(Source data)
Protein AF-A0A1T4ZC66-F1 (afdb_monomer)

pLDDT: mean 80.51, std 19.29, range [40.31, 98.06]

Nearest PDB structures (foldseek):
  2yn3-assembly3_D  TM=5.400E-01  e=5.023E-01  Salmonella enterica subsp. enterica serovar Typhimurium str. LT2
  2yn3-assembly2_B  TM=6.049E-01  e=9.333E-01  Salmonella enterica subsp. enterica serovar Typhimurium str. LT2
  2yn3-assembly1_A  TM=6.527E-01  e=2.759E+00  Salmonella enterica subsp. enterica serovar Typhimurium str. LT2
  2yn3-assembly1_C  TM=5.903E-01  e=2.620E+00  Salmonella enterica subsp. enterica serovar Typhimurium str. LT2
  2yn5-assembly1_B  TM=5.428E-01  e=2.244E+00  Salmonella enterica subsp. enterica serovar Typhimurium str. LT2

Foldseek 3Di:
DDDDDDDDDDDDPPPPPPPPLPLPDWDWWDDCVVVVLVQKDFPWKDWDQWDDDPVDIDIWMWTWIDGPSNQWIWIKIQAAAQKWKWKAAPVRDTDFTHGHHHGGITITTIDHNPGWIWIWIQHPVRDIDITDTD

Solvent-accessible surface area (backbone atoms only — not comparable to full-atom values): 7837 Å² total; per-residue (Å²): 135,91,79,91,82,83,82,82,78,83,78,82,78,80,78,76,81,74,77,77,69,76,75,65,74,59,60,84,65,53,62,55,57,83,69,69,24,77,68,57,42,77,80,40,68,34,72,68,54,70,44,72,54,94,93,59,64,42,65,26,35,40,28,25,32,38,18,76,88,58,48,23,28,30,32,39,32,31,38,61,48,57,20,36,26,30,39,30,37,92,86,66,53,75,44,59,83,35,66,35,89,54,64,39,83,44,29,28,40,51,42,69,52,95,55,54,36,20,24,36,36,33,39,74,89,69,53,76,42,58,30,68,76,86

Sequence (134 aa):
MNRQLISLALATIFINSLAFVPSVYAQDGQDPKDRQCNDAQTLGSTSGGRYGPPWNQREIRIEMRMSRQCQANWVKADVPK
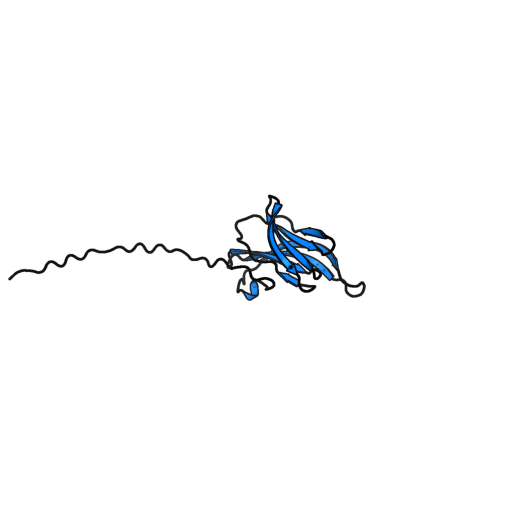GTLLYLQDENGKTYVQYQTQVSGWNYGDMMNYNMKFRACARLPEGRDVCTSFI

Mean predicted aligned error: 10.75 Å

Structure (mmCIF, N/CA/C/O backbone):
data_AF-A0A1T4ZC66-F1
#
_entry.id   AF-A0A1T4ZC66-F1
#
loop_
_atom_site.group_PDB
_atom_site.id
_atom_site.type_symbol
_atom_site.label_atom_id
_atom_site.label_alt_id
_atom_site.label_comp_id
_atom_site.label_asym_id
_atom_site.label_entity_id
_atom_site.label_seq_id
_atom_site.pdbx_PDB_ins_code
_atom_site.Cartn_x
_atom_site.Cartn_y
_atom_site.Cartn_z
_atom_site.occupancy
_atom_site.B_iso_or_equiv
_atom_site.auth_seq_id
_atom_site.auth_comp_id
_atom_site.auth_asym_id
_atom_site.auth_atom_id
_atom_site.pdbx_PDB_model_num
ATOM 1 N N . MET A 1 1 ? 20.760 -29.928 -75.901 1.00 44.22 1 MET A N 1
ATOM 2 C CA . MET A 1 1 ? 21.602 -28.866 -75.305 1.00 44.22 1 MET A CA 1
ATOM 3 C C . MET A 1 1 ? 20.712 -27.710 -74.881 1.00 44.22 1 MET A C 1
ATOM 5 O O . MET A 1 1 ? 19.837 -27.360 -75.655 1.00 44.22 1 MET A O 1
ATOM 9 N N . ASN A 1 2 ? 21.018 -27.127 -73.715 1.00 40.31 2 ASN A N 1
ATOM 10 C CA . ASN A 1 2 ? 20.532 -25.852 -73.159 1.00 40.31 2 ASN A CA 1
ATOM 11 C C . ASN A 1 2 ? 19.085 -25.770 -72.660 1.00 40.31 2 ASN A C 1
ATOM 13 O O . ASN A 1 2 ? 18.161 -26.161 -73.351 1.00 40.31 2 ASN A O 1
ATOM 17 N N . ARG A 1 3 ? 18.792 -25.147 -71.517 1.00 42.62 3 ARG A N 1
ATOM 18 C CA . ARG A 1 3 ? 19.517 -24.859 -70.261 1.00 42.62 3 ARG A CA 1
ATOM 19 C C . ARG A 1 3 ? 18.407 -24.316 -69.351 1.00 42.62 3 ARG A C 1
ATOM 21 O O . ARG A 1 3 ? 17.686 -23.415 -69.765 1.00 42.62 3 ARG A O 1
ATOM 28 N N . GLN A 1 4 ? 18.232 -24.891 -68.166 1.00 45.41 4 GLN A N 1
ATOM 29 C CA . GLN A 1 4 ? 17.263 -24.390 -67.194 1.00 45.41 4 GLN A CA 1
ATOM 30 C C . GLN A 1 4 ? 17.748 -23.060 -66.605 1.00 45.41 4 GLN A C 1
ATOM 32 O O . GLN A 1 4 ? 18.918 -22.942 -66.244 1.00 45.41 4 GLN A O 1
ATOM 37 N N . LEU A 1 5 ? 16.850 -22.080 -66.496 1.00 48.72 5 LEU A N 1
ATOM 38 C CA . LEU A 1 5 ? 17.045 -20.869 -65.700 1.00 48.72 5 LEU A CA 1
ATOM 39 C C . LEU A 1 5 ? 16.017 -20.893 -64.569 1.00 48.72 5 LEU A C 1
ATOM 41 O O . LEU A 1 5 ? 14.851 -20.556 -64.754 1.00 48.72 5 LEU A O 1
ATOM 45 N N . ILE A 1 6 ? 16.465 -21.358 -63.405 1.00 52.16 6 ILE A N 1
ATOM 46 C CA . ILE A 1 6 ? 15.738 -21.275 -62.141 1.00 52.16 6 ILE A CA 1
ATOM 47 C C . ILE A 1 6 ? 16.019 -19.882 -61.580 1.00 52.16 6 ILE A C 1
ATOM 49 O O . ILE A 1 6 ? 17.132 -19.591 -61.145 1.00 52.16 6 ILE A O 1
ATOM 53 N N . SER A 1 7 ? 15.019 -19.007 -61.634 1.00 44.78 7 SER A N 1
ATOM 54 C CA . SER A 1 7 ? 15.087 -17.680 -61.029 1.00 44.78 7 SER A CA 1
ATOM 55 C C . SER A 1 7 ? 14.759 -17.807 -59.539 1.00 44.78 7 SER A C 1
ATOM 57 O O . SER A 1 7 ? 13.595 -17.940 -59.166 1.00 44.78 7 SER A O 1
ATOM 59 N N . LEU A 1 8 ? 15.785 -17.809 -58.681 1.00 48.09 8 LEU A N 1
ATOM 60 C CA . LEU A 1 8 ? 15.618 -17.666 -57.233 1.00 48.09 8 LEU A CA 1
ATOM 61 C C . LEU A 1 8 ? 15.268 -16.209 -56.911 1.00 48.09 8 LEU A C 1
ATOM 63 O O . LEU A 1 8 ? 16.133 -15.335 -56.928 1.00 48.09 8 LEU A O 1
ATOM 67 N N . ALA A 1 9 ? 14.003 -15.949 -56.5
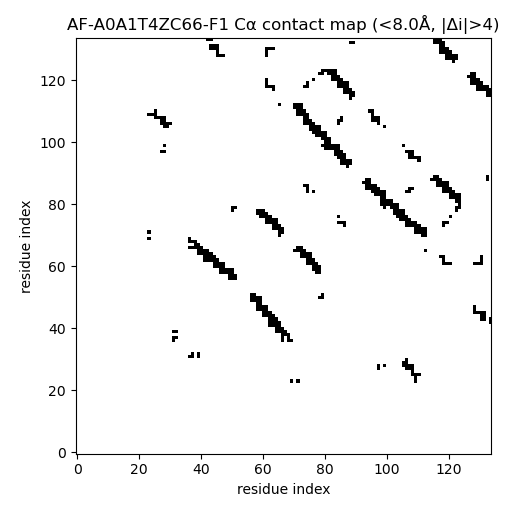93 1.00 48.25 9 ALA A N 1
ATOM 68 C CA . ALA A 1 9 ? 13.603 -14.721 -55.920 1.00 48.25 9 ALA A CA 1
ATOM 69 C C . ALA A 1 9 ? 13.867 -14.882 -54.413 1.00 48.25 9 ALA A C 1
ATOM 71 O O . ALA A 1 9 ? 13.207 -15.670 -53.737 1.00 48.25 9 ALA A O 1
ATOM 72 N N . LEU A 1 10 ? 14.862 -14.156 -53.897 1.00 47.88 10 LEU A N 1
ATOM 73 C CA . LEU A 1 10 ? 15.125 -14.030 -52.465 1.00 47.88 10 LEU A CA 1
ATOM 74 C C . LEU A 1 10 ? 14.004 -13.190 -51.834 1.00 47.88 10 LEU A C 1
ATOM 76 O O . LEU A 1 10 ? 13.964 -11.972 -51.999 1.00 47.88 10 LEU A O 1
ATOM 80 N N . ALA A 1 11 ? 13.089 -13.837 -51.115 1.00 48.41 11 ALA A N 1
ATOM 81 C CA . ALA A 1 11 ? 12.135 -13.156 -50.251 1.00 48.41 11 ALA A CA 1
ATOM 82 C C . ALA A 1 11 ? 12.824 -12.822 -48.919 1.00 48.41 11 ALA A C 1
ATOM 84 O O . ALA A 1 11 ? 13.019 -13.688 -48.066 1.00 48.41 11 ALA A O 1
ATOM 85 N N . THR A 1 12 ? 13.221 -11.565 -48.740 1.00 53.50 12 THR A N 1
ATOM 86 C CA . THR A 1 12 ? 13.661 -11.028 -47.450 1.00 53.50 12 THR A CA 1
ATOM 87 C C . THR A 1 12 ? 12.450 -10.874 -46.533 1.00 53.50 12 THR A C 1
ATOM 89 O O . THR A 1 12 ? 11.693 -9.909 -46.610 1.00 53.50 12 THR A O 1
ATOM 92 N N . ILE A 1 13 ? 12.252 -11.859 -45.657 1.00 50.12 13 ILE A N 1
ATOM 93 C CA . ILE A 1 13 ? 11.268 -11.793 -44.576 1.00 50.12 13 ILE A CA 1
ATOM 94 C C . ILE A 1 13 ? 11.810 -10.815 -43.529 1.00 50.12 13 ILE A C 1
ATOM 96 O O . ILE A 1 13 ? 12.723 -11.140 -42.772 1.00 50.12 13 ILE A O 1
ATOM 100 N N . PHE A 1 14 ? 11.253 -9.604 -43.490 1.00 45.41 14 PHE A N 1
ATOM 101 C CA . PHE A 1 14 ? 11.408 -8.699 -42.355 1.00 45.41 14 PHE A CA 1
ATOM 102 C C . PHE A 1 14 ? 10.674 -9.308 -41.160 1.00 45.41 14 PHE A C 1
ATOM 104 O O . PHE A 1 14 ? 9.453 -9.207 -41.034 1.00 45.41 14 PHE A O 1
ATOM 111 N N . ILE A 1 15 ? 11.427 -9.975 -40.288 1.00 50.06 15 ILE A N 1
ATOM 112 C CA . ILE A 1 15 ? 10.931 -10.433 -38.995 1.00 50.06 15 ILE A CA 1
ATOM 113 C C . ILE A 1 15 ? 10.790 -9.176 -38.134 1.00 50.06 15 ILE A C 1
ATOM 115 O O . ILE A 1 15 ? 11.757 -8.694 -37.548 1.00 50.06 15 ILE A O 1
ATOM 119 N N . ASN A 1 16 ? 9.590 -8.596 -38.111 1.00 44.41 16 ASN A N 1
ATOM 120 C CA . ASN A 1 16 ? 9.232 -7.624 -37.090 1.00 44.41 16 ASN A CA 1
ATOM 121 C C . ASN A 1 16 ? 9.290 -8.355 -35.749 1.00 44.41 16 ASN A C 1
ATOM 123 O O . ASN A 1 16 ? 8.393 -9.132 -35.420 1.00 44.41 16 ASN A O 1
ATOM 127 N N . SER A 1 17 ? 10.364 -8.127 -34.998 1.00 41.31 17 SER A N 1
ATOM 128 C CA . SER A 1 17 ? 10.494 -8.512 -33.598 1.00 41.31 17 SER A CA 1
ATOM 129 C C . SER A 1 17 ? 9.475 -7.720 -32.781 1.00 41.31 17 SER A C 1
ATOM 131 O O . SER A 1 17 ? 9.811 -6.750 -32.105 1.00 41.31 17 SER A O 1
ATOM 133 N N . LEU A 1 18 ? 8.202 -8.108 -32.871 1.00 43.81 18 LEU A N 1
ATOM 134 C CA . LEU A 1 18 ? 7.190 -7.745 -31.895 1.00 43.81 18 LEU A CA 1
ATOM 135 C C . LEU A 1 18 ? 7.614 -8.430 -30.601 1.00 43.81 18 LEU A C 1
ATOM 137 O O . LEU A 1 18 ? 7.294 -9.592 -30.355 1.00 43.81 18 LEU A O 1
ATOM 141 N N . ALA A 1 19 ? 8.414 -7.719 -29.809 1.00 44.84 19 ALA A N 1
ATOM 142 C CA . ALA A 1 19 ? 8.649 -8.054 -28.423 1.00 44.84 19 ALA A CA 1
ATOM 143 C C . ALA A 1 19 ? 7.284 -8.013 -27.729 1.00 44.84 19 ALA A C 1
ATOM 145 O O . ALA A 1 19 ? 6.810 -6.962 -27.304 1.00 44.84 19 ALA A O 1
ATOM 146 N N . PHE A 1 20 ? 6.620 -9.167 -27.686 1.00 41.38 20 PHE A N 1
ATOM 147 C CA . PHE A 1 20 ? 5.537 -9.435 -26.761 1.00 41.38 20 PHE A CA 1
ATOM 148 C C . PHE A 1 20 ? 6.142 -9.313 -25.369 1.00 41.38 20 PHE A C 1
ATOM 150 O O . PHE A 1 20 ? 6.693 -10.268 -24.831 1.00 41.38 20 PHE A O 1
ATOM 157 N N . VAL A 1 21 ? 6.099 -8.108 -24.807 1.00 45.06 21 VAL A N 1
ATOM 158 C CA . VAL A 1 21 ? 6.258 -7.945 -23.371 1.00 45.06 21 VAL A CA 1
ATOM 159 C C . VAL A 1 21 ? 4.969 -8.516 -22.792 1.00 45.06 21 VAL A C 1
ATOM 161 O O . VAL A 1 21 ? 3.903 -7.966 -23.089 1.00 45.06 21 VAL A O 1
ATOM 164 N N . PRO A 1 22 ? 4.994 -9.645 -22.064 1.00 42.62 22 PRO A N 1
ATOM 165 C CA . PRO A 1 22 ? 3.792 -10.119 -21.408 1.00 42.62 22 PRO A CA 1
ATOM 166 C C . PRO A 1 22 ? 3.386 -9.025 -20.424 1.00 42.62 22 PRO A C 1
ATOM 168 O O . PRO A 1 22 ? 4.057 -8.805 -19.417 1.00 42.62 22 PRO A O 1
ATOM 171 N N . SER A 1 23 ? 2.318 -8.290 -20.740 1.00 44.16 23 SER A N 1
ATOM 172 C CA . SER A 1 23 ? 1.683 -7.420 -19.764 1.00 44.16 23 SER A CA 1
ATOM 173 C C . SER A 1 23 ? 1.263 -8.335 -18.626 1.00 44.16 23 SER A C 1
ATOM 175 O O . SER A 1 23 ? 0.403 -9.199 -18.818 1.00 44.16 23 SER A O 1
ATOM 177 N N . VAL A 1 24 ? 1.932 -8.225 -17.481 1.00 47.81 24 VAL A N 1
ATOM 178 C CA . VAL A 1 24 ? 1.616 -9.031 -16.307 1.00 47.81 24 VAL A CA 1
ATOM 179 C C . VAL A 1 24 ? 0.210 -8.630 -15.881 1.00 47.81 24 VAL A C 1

Brief
Every line of the records in which the string "enterica" is found should be counted, and only the count returned.

Output
5